### [Brief]
Whenever a line of the records below contains the word "transporters", copy that line.

↓

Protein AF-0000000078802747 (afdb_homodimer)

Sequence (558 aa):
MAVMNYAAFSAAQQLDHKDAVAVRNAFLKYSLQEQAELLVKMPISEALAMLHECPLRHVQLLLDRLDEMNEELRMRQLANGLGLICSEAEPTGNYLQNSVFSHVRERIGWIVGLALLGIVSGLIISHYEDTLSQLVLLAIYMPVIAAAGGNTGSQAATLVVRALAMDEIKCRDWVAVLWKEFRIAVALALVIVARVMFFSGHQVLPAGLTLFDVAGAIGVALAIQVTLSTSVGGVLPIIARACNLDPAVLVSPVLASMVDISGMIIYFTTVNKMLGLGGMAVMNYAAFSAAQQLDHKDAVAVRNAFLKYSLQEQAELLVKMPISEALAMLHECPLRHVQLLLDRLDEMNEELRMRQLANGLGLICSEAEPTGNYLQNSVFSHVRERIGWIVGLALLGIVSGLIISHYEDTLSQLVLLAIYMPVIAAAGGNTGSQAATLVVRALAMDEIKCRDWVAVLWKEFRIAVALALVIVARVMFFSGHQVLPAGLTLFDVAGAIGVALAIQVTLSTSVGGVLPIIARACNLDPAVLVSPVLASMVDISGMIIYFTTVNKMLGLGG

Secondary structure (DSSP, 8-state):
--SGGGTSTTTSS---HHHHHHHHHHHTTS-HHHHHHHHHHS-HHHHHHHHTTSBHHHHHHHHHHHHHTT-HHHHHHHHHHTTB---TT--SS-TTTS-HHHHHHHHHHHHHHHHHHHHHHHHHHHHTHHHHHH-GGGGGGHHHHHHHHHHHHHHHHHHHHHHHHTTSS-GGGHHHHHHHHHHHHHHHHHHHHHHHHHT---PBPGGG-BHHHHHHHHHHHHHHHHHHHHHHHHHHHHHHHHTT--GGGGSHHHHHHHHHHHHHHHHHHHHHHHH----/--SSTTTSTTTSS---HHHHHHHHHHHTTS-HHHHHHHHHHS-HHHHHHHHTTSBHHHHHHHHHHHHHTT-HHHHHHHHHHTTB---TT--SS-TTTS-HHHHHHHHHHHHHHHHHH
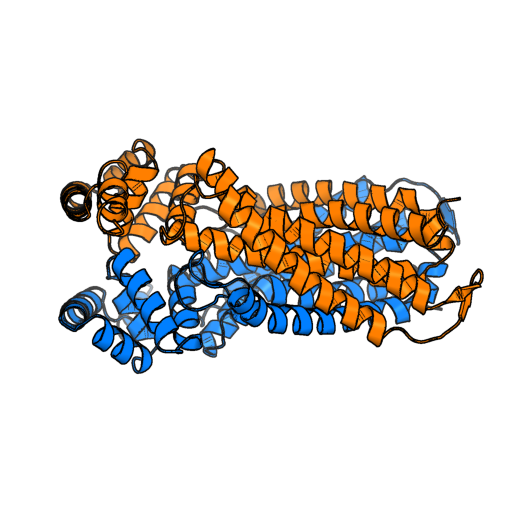HHHHHHHHHHTHHHHHH-GGGGGGHHHHHHHHHHHHHHHHHHHHHHHHTTSS-GGGHHHHHHHHHHHHHHHHHHHHHHHHHT---PBPGGG-BHHHHHHHHHHHHHHHHHHHHHHHHHHHHHHHHTT--GGGGSHHHHHHHHHHHHHHHHHHHHHHHHT---

Radius of gyration: 24.81 Å; Cα contacts (8 Å, |Δi|>4): 797; chains: 2; bounding box: 74×73×55 Å

Solvent-accessible surface area (backbone atoms only — not comparable to full-atom values): 28275 Å² total; per-residue (Å²): 129,80,72,63,71,66,58,64,72,53,63,78,83,41,63,45,71,68,51,25,51,52,51,34,59,60,48,66,72,46,52,72,67,55,41,37,56,48,54,73,70,42,57,64,72,60,46,50,53,27,47,36,64,30,30,36,48,59,47,55,51,40,40,51,48,25,32,69,69,70,36,50,62,60,29,44,41,52,33,45,51,65,22,31,60,77,63,81,46,64,53,70,74,52,71,81,76,43,50,57,65,50,44,38,61,41,36,47,61,53,52,54,54,52,49,55,50,40,48,52,35,28,52,55,45,57,73,42,42,66,41,39,71,74,38,60,71,59,60,41,48,51,56,46,42,28,47,49,15,28,41,45,10,44,52,31,26,48,50,40,37,36,30,45,30,68,63,63,45,59,63,86,44,46,65,62,48,34,54,48,33,36,54,33,19,49,56,53,20,50,52,51,26,50,51,41,52,68,71,39,54,84,52,76,42,80,96,76,37,39,32,54,57,53,25,48,29,51,22,52,25,40,26,53,36,27,25,50,28,15,24,47,22,36,37,48,48,41,53,30,60,70,66,67,40,63,50,54,66,64,31,63,53,49,48,34,49,53,30,36,38,53,27,52,52,43,37,51,55,38,35,26,69,70,69,64,51,76,119,129,79,72,61,72,65,56,63,73,51,61,79,87,33,63,42,70,65,50,26,50,52,50,33,59,60,50,66,71,46,51,70,68,55,40,36,56,48,54,73,71,41,59,63,72,60,44,50,53,26,47,35,65,30,30,35,49,57,47,54,51,41,40,51,48,24,34,70,70,70,35,49,63,60,29,43,42,51,32,44,51,65,22,31,60,76,62,80,45,64,54,70,72,53,70,82,76,42,51,56,65,49,42,39,60,40,38,47,59,54,52,52,55,53,48,54,52,40,46,53,36,27,50,54,46,57,73,42,43,67,42,39,72,75,38,60,70,59,60,40,49,51,57,45,40,28,48,49,14,28,40,45,10,45,50,31,26,47,49,40,37,38,30,44,31,68,62,61,44,58,65,86,43,48,64,61,49,34,52,47,33,36,55,34,19,49,55,52,21,52,54,52,26,51,51,40,51,67,71,40,54,83,51,76,41,81,94,78,37,39,31,54,58,52,24,49,28,50,22,52,24,41,26,54,36,28,25,51,28,16,23,48,21,38,37,48,48,42,53,31,61,70,66,67,40,62,51,55,66,65,32,63,55,49,49,34,50,53,29,36,37,52,26,52,52,43,38,52,54,38,34,26,69,69,66,64,51,76,121

InterPro domains:
  IPR006667 SLC41A/MgtE, integral membrane domain [PF01769] (142-269)
  IPR036739 SLC41A/MgtE divalent cation transporters, integral membrane domain superfamily [G3DSA:1.10.357.20] (94-275)
  IPR036739 SLC41A/MgtE divalent cation transporters, integral membrane domain superfamily [SSF161093] (99-274)

Nearest PDB structures (foldseek):
  4u9l-assembly1_A  TM=8.906E-01  e=2.057E-07  Thermus thermophilus HB8
  5x9h-assembly1_A  TM=8.021E-01  e=1.596E-07  Thermus thermophilus HB8
  8eat-assembly1_o  TM=3.618E-01  e=1.334E+00  Saccharomyces cerevisiae
  5vox-assembly1_X  TM=3.014E-01  e=1.035E+00  Saccharomyces cerevisiae S288C
  4u9l-assembly1_A  TM=8.910E-01  e=2.559E-07  Thermus thermophilus HB8

Organism: NCBI:txid675817

pLDDT: mean 85.94, std 15.18, range [21.53, 97.56]

Structure (mmCIF, N/CA/C/O backbone):
data_AF-0000000078802747-model_v1
#
loop_
_entity.id
_entity.type
_entity.pdbx_description
1 polymer 'SLC41A/MgtE integral membrane domain-containing protein'
#
loop_
_atom_site.group_PDB
_atom_site.id
_atom_site.type_symbol
_atom_site.label_atom_id
_atom_site.label_alt_id
_atom_site.label_comp_id
_atom_site.label_asym_id
_atom_site.label_entity_id
_atom_site.label_seq_id
_atom_site.pdbx_PDB_ins_code
_atom_site.Cartn_x
_atom_site.Cartn_y
_atom_site.Cartn_z
_atom_site.occupancy
_atom_site.B_iso_or_equiv
_atom_site.auth_seq_id
_atom_site.auth_comp_id
_atom_site.auth_asym_id
_atom_site.auth_atom_id
_atom_site.pdbx_PDB_model_num
ATOM 1 N N . MET A 1 1 ? -39.406 17.375 12.523 1 21.53 1 MET A N 1
ATOM 2 C CA . MET A 1 1 ? -38.812 16.453 13.492 1 21.53 1 MET A CA 1
ATOM 3 C C . MET A 1 1 ? -37.312 16.25 13.211 1 21.53 1 MET A C 1
ATOM 5 O O . MET A 1 1 ? -36.688 15.422 13.852 1 21.53 1 MET A O 1
ATOM 9 N N . ALA A 1 2 ? -36.875 16.688 12.047 1 26.89 2 ALA A N 1
ATOM 10 C CA . ALA A 1 2 ? -35.594 16.75 11.344 1 26.89 2 ALA A CA 1
ATOM 11 C C . ALA A 1 2 ? -34.594 17.578 12.125 1 26.89 2 ALA A C 1
ATOM 13 O O . ALA A 1 2 ? -33.375 17.484 11.875 1 26.89 2 ALA A O 1
ATOM 14 N N . VAL A 1 3 ? -35.094 18.578 12.945 1 26.95 3 VAL A N 1
ATOM 15 C CA . VAL A 1 3 ? -34.344 19.656 13.586 1 26.95 3 VAL A CA 1
ATOM 16 C C . VAL A 1 3 ? -33.562 19.109 14.773 1 26.95 3 VAL A C 1
ATOM 18 O O . VAL A 1 3 ? -32.5 19.656 15.133 1 26.95 3 VAL A O 1
ATOM 21 N N . MET A 1 4 ? -34.188 18.094 15.422 1 24.81 4 MET A N 1
ATOM 22 C CA . MET A 1 4 ? -33.688 17.75 16.766 1 24.81 4 MET A CA 1
ATOM 23 C C . MET A 1 4 ? -32.344 17.031 16.703 1 24.81 4 MET A C 1
ATOM 25 O O . MET A 1 4 ? -31.578 17.078 17.641 1 24.81 4 MET A O 1
ATOM 29 N N . ASN A 1 5 ? -32.312 16.094 15.68 1 27.56 5 ASN A N 1
ATOM 30 C CA . ASN A 1 5 ? -31.234 15.125 15.711 1 27.56 5 ASN A CA 1
ATOM 31 C C . ASN A 1 5 ? -29.891 15.781 15.414 1 27.56 5 ASN A C 1
ATOM 33 O O . ASN A 1 5 ? -28.844 15.109 15.422 1 27.56 5 ASN A O 1
ATOM 37 N N . TYR A 1 6 ? -29.828 16.969 14.758 1 27.36 6 TYR A N 1
ATOM 38 C CA . TYR A 1 6 ? -28.594 17.672 14.43 1 27.36 6 TYR A CA 1
ATOM 39 C C . TYR A 1 6 ? -27.906 18.188 15.68 1 27.36 6 TYR A C 1
ATOM 41 O O . TYR A 1 6 ? -26.703 18.406 15.688 1 27.36 6 TYR A O 1
ATOM 49 N N . ALA A 1 7 ? -28.625 18.594 16.797 1 31.27 7 ALA A N 1
ATOM 50 C CA . ALA A 1 7 ? -28.172 19.312 17.969 1 31.27 7 ALA A CA 1
ATOM 51 C C . ALA A 1 7 ? -27.344 18.422 18.891 1 31.27 7 ALA A C 1
ATOM 53 O O . ALA A 1 7 ? -26.422 18.891 19.547 1 31.27 7 ALA A O 1
ATOM 54 N N . ALA A 1 8 ? -27.812 17.172 19.109 1 30.7 8 ALA A N 1
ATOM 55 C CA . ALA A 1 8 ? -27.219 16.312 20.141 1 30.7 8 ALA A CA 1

↑

### [Exercise result]
  IPR036739 SLC41A/MgtE divalent cation transporters, integral membrane domain superfamily [G3DSA:1.10.357.20] (94-275)
  IPR036739 SLC41A/MgtE divalent cation transporters, integral membrane domain superfamily [SSF161093] (99-274)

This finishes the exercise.